DOWNTIME: The Eight Wastes of Lean

  • Defects: Materials that need to be replaced or work that must be redone
  • Overproduction: Building something before it’s needed or building more than is required
  • Waiting: Periods of inactivity due to bottlenecks, improper handoffs or issues in other parts of the project
  • Non-Utilized Talent: Not using people to their full potential, or allowing them to spend time on activities that don’t create value
  • Transportation: Handling of material multiple times before it is delivered to the work area
  • Inventory: Having more material on-site than is needed, or before it’s needed
  • Motion: Movement that doesn’t add value, such as time spent looking for tools
  • Extra processing: Redundancy in processes, such as having to get multiple signatures on forms
Lean construction in action

Recently, a children’s hospital on the east coast had to grapple with a tight construction schedule on a small urban site with limited space for staging. To address both the time and space issues, the engineer of record and the mechanical and electrical trades agreed to prefabricate building modules and standardize fittings for easier installation. This practice of constructing elements of a project off site for just-in-time delivery tackles several of the eight “DOWNTIME” waste factors.

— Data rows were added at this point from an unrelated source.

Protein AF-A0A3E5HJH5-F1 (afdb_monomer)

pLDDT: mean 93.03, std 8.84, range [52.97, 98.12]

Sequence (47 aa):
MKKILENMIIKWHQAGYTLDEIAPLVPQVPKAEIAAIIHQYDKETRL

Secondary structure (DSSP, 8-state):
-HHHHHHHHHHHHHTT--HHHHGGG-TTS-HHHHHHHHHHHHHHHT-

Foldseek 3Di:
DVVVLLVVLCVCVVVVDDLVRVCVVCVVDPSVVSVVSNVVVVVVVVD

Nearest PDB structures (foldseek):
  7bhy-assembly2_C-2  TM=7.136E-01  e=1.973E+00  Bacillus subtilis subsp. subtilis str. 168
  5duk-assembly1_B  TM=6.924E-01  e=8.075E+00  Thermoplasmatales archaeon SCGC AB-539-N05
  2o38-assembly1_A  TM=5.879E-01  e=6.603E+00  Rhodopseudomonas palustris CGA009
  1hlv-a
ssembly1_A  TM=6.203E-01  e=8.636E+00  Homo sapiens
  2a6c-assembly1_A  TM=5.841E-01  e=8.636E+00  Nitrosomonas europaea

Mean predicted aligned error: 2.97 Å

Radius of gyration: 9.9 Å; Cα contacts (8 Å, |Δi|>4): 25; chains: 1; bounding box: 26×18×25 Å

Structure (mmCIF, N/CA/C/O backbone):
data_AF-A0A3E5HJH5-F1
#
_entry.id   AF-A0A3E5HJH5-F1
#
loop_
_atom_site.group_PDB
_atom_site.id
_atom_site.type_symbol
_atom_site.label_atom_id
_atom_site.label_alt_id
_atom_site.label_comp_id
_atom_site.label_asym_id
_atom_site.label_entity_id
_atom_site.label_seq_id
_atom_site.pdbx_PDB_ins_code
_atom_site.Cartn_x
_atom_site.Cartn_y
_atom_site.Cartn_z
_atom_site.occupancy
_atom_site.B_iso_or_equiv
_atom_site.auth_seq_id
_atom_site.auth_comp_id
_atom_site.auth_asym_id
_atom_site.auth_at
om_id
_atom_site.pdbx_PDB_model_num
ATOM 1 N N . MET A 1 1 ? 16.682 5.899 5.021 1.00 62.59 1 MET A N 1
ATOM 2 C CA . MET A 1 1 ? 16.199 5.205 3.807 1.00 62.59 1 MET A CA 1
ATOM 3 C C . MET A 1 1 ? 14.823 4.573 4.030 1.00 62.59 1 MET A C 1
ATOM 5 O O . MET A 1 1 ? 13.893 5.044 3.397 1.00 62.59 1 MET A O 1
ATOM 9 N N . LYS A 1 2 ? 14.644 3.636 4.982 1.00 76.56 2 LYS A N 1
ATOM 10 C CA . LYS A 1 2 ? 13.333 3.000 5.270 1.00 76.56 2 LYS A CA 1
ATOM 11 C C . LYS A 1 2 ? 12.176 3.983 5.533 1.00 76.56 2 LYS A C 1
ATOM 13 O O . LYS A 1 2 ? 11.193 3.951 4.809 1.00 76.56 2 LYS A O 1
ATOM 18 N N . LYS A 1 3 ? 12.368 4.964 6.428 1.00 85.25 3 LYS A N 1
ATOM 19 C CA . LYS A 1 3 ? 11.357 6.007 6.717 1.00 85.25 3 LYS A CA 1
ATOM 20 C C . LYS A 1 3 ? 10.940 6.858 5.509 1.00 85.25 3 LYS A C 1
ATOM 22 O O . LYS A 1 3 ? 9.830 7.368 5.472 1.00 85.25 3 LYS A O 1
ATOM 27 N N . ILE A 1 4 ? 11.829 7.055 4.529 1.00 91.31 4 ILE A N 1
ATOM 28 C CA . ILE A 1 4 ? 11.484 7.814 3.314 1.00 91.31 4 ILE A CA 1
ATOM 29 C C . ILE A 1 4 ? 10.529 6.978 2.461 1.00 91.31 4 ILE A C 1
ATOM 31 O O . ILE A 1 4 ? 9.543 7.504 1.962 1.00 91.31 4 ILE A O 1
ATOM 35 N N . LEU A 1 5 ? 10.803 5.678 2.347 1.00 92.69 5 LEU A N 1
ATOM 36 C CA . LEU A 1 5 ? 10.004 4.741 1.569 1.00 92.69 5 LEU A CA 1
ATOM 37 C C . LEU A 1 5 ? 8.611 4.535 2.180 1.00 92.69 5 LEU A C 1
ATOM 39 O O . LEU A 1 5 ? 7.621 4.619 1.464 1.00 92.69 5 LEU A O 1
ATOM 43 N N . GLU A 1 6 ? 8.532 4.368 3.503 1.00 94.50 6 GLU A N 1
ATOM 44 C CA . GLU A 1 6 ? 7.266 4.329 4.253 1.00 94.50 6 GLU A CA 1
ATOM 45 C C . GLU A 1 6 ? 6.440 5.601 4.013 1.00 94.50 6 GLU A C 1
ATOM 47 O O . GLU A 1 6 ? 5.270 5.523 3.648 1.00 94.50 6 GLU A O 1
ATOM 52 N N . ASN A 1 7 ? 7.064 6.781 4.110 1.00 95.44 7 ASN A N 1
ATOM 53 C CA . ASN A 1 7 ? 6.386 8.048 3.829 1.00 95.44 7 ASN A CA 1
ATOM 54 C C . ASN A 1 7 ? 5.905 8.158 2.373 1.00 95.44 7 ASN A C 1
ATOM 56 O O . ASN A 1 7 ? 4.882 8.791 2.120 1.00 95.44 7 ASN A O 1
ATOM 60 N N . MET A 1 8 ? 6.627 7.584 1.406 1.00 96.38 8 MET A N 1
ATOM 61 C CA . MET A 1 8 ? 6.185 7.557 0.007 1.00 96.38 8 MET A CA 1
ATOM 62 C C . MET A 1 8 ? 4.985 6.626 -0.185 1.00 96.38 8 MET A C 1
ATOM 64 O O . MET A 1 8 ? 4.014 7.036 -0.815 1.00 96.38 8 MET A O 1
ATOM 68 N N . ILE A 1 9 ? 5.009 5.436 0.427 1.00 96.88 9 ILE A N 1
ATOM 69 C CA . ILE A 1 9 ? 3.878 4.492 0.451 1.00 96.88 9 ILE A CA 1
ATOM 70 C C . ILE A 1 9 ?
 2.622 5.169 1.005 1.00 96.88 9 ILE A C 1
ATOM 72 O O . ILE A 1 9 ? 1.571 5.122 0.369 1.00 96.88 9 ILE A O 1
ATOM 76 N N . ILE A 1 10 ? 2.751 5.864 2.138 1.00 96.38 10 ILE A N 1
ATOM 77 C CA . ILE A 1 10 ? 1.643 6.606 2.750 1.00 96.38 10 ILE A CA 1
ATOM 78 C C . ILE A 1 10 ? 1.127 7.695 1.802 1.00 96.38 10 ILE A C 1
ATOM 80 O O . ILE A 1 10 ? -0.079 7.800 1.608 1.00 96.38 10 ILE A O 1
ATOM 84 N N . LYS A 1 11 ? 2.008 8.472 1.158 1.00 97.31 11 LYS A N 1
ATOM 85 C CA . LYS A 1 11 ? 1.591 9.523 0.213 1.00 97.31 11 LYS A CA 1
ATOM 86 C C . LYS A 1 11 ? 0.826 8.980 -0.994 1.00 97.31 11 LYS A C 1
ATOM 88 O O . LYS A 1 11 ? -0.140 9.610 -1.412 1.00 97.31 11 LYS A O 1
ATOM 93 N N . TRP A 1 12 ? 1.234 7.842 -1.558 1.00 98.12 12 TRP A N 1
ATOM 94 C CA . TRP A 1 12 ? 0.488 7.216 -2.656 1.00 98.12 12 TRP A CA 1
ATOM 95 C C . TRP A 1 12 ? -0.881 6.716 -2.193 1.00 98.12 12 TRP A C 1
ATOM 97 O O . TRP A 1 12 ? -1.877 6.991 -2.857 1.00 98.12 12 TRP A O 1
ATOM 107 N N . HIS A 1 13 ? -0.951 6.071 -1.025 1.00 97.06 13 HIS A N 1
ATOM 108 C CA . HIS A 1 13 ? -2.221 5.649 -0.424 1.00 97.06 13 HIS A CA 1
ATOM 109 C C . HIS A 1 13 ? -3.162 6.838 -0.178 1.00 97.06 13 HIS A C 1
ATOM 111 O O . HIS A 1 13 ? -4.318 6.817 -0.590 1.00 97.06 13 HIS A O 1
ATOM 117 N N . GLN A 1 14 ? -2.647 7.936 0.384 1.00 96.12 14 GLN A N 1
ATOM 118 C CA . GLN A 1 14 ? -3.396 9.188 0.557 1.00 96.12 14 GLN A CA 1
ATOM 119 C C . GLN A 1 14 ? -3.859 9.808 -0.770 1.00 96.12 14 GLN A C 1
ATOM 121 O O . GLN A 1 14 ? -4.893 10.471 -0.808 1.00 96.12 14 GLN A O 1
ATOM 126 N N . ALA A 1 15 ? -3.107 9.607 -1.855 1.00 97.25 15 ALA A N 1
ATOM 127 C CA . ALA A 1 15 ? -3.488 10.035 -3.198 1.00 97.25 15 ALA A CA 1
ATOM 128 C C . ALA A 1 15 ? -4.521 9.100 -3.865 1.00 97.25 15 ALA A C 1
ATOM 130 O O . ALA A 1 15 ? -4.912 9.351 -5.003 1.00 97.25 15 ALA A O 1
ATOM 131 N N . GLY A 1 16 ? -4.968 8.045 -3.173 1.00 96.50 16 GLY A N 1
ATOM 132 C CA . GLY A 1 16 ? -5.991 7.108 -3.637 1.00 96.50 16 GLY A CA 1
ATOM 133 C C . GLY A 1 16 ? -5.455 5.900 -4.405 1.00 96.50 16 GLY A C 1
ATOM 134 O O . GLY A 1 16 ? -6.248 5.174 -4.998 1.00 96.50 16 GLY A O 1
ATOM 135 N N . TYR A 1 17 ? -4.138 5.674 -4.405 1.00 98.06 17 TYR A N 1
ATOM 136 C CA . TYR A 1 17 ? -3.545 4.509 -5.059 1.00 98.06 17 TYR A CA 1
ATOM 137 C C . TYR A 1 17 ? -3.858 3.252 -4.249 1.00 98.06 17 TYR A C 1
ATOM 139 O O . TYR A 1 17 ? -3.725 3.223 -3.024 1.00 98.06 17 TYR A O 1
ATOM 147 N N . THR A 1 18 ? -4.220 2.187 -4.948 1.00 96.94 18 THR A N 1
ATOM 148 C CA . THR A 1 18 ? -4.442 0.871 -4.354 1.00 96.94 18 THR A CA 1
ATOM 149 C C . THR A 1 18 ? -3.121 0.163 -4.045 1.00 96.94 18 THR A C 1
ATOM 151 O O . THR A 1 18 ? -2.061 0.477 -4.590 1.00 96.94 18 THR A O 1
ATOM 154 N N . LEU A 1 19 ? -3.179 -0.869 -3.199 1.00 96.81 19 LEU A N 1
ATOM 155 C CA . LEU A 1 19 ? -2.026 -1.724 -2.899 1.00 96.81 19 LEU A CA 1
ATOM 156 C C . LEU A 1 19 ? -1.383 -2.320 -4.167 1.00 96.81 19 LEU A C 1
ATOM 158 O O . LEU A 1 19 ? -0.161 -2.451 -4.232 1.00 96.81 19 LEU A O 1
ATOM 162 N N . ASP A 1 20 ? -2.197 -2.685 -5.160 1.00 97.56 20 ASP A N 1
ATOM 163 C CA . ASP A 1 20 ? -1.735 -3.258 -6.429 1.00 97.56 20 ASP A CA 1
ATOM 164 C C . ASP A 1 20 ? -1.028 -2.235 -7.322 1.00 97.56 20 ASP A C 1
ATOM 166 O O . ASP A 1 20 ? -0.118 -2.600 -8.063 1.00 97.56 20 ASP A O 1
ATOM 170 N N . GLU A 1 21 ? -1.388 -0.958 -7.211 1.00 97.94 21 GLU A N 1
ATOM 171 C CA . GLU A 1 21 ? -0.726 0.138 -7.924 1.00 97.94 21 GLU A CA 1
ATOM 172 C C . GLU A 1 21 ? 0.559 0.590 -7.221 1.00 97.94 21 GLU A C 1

Most hospital rooms include a wall that is fitted with regulators for medical gasses used in patient care, in addition to power and data outlets. For this project, these “headwalls” were fabricated at a warehouse rented by the project. Pump and piping systems were also assembled off site and brought to the site as a single unit. Each night, crews would deliver only the materials and modules that would be installed the next day.

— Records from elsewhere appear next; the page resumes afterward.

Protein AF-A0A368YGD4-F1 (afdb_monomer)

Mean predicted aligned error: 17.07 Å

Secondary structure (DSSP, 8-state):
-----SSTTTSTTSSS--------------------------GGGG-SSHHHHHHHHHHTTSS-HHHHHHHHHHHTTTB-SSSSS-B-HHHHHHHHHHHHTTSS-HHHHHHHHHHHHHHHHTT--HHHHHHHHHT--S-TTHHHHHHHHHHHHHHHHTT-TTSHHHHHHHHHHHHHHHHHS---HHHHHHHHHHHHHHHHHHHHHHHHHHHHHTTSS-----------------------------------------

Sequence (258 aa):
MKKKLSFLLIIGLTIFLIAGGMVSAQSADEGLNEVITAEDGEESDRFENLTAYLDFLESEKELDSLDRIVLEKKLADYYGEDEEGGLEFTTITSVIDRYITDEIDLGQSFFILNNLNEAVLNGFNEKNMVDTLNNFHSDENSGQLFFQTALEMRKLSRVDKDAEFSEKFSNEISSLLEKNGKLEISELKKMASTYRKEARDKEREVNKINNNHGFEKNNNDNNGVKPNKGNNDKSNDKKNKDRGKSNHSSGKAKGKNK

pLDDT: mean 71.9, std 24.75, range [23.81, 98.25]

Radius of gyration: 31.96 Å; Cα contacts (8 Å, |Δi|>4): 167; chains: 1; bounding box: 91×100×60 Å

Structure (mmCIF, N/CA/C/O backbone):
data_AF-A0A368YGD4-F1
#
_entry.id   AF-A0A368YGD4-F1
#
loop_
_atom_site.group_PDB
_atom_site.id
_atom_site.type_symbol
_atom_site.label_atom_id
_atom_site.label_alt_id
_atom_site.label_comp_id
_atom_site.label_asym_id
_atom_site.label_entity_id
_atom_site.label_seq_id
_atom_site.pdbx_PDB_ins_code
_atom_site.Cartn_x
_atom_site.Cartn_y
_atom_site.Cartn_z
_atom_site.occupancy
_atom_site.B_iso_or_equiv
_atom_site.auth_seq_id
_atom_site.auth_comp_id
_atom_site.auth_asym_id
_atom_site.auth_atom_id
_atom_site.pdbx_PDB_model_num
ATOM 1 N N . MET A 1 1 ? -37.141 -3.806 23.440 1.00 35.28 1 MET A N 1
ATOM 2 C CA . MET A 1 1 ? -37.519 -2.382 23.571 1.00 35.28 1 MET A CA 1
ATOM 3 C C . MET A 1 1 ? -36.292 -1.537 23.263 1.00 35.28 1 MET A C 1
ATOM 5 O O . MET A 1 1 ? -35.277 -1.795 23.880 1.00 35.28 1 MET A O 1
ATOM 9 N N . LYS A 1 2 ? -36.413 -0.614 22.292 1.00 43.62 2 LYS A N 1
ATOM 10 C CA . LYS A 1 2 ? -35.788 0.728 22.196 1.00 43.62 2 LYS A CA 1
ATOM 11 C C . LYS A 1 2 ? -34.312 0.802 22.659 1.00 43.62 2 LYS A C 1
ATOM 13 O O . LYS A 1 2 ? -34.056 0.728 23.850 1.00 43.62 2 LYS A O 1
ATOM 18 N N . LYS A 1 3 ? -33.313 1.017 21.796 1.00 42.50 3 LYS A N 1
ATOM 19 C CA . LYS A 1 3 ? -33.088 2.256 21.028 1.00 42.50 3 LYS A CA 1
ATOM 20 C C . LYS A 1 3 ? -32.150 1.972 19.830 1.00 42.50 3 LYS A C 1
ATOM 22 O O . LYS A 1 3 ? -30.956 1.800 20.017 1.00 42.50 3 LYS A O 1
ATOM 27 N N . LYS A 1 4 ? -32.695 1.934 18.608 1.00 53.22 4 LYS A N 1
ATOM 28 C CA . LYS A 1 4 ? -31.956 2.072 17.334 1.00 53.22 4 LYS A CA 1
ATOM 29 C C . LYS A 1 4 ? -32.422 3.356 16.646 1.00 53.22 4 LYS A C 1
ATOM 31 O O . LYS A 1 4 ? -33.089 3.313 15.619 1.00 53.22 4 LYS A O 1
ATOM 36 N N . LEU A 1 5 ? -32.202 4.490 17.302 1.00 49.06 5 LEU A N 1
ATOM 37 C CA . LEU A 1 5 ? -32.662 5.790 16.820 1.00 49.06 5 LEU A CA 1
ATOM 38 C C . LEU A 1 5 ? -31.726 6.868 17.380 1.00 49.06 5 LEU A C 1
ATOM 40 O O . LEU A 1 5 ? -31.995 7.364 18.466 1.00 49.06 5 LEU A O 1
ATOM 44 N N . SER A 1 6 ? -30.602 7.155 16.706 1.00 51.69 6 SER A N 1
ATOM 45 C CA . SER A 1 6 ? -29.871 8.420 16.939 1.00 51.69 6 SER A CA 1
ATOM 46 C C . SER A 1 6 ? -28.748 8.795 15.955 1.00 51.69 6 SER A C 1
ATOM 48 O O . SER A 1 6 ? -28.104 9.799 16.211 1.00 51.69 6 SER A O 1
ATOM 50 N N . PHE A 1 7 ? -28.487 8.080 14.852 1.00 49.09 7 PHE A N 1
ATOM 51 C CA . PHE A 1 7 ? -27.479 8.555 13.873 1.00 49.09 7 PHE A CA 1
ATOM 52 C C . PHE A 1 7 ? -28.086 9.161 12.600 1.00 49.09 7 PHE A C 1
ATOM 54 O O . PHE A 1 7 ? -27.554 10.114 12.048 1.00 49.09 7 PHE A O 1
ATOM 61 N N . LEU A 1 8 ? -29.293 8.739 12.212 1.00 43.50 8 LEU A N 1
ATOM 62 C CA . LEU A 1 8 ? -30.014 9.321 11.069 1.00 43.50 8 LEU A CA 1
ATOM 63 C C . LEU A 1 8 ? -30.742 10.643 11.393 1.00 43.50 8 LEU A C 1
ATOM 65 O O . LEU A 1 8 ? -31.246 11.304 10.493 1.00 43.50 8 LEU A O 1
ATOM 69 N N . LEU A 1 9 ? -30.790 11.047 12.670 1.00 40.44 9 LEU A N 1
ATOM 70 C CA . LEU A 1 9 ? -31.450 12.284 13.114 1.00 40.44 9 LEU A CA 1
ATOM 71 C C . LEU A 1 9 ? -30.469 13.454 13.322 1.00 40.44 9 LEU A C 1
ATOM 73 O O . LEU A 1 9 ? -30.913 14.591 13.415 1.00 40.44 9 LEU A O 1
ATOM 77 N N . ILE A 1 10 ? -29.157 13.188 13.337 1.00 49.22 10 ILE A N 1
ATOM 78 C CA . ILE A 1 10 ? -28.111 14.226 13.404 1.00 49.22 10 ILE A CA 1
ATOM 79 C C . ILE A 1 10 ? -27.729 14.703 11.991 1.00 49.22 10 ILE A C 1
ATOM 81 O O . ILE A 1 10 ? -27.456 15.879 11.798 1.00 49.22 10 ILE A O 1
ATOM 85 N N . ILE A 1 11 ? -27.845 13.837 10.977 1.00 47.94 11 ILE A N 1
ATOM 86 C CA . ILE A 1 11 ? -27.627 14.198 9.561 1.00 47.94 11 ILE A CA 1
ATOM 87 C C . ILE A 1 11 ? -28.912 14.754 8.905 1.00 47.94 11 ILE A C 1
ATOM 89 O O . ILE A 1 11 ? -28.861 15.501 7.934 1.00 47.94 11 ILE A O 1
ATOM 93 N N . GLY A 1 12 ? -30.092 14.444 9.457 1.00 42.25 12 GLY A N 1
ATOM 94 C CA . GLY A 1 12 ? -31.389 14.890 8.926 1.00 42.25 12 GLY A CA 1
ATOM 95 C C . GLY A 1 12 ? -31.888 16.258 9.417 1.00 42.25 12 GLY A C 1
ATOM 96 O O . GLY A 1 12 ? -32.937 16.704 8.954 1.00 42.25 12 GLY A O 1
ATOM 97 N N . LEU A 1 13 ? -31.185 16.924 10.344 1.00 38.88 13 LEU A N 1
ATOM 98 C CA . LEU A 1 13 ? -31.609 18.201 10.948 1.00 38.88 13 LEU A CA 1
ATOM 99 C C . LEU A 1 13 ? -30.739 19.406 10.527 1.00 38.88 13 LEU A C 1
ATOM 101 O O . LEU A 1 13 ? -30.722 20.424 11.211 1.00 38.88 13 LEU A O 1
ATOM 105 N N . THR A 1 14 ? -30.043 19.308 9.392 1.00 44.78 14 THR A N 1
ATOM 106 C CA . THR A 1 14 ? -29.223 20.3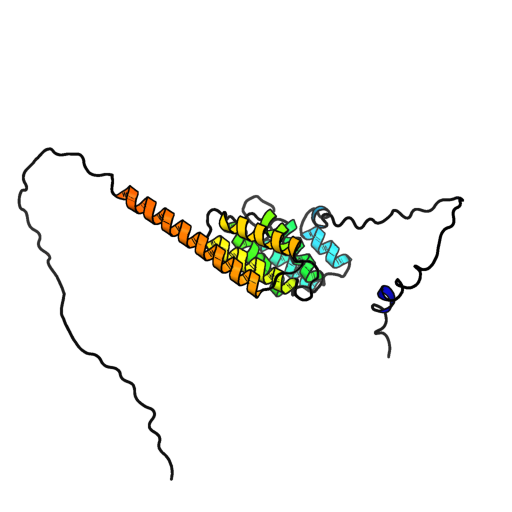84 8.794 1.00 44.78 14 THR A CA 1
ATOM 107 C C . THR A 1 14 ? -29.605 20.693 7.341 1.00 44.78 14 THR A C 1
ATOM 109 O O . THR A 1 14 ? -28.803 21.219 6.580 1.00 44.78 14 THR A O 1
ATOM 112 N N . ILE A 1 15 ? -30.855 20.423 6.934 1.00 46.66 15 ILE A N 1
ATOM 113 C CA . ILE A 1 15 ? -31.377 20.836 5.609 1.00 46.66 15 ILE A CA 1
ATOM 114 C C . ILE A 1 15 ? -32.729 21.559 5.727 1.00 46.66 15 ILE A C 1
ATOM 116 O O . ILE A 1 15 ? -33.602 21.447 4.874 1.00 46.66 15 ILE A O 1
ATOM 120 N N . PHE A 1 16 ? -32.935 22.336 6.789 1.00 39.91 16 PHE A N 1
ATOM 121 C CA . PHE A 1 16 ? -34.095 23.229 6.863 1.00 39.91 16 PHE A CA 1
ATOM 122 C C . PHE A 1 16 ? -33.715 24.563 7.500 1.00 39.91 16 PHE A C 1
ATOM 124 O O . PHE A 1 16 ? -33.994 24.780 8.670 1.00 39.91 16 PHE A O 1
ATOM 131 N N . LEU A 1 17 ? -33.047 25.427 6.723 1.00 39.28 17 LEU A N 1
ATOM 132 C CA . LEU A 1 17 ? -33.170 26.899 6.742 1.00 39.28 17 LEU A CA 1
ATOM 133 C C . LEU A 1 17 ? -32.075 27.546 5.875 1.00 39.28 17 LEU A C 1
ATOM 135 O O . LEU A 1 17 ? -31.167 28.199 6.371 1.00 39.28 17 LEU A O 1
ATOM 139 N N . ILE A 1 18 ? -32.187 27.414 4.552 1.00 43.38 18 ILE A N 1
ATOM 140 C CA . ILE A 1 18 ? -31.656 28.441 3.644 1.00 43.38 18 ILE A CA 1
ATOM 141 C C . ILE A 1 18 ? -32.793 28.830 2.702 1.00 43.38 18 ILE A C 1
ATOM 143 O O . ILE A 1 18 ? -32.891 28.387 1.562 1.00 43.38 18 ILE A O 1
ATOM 147 N N . ALA A 1 19 ? -33.708 29.635 3.235 1.00 36.88 19 ALA A N 1
ATOM 148 C CA . ALA A 1 19 ? -34.650 30.418 2.452 1.00 36.88 19 ALA A CA 1
ATOM 149 C C . ALA A 1 19 ? -34.811 31.788 3.127 1.00 36.88 19 ALA A C 1
ATOM 151 O O . ALA A 1 19 ? -35.329 31.870 4.236 1.00 36.88 19 ALA A O 1
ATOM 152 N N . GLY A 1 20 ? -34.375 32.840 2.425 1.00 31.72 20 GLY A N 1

This approach required up-front planning and ongoing coordination between stakeholders to ensure that off-site production kept pace with progress on-site. But those few extra hours of time and effort likely prevented the squandering of whole days and thousands of dollars.

Lean methodology includes tools to tackle every source of waste and inefficiency, but this example demonstrates how applying just one or two elements of lean can make a big difference.

Implementing lean healthcare construction doesn’t have to be all-or-nothing

While diehards of lean philosophy tout it as a top-down, transformative approach, going all-in may not be desirable—or even possible—for most organizations. There are ways to start slowly with lean, achieve some small successes and then build from there. Adopting lean construction principles doesn’t have to happen all at once or supersede what you already have in place.

A good place to start is by incorporating lean into your vendor assessment strategy. When you're hiring general contractors and architects, ask them to what extent they’ve applied lean principles in other projects, and prioritize working with vendors that have lean construction experience.

Once you’ve identified providers that are open to using elements of lean methodology, a construction consultant can help you develop a roadmap for implementing lean principles that’s tailored to your organization and projects. Some construction consultants may even have in-house capabilities to facilitate elements of the lean system.

When it comes to doing more with less, lean principles can make a little change go a long way

The pandemic and ensuing volatility have compelled many healthcare organizations to be more vigilant about expenditures. At the same time, hospitals and clinics must continually enhance the patient experience and invest in new facilities to meet the healthcare demands of an aging population. Add to that workforce shortages that are forcing providers to increase wages, and it’s clear that a little efficiency can go a long way towards relieving cost pressures.

Now is the right time for hospitals and clinics to begin implementing lean, not just at their nurse’s stations but in their construction projects as well.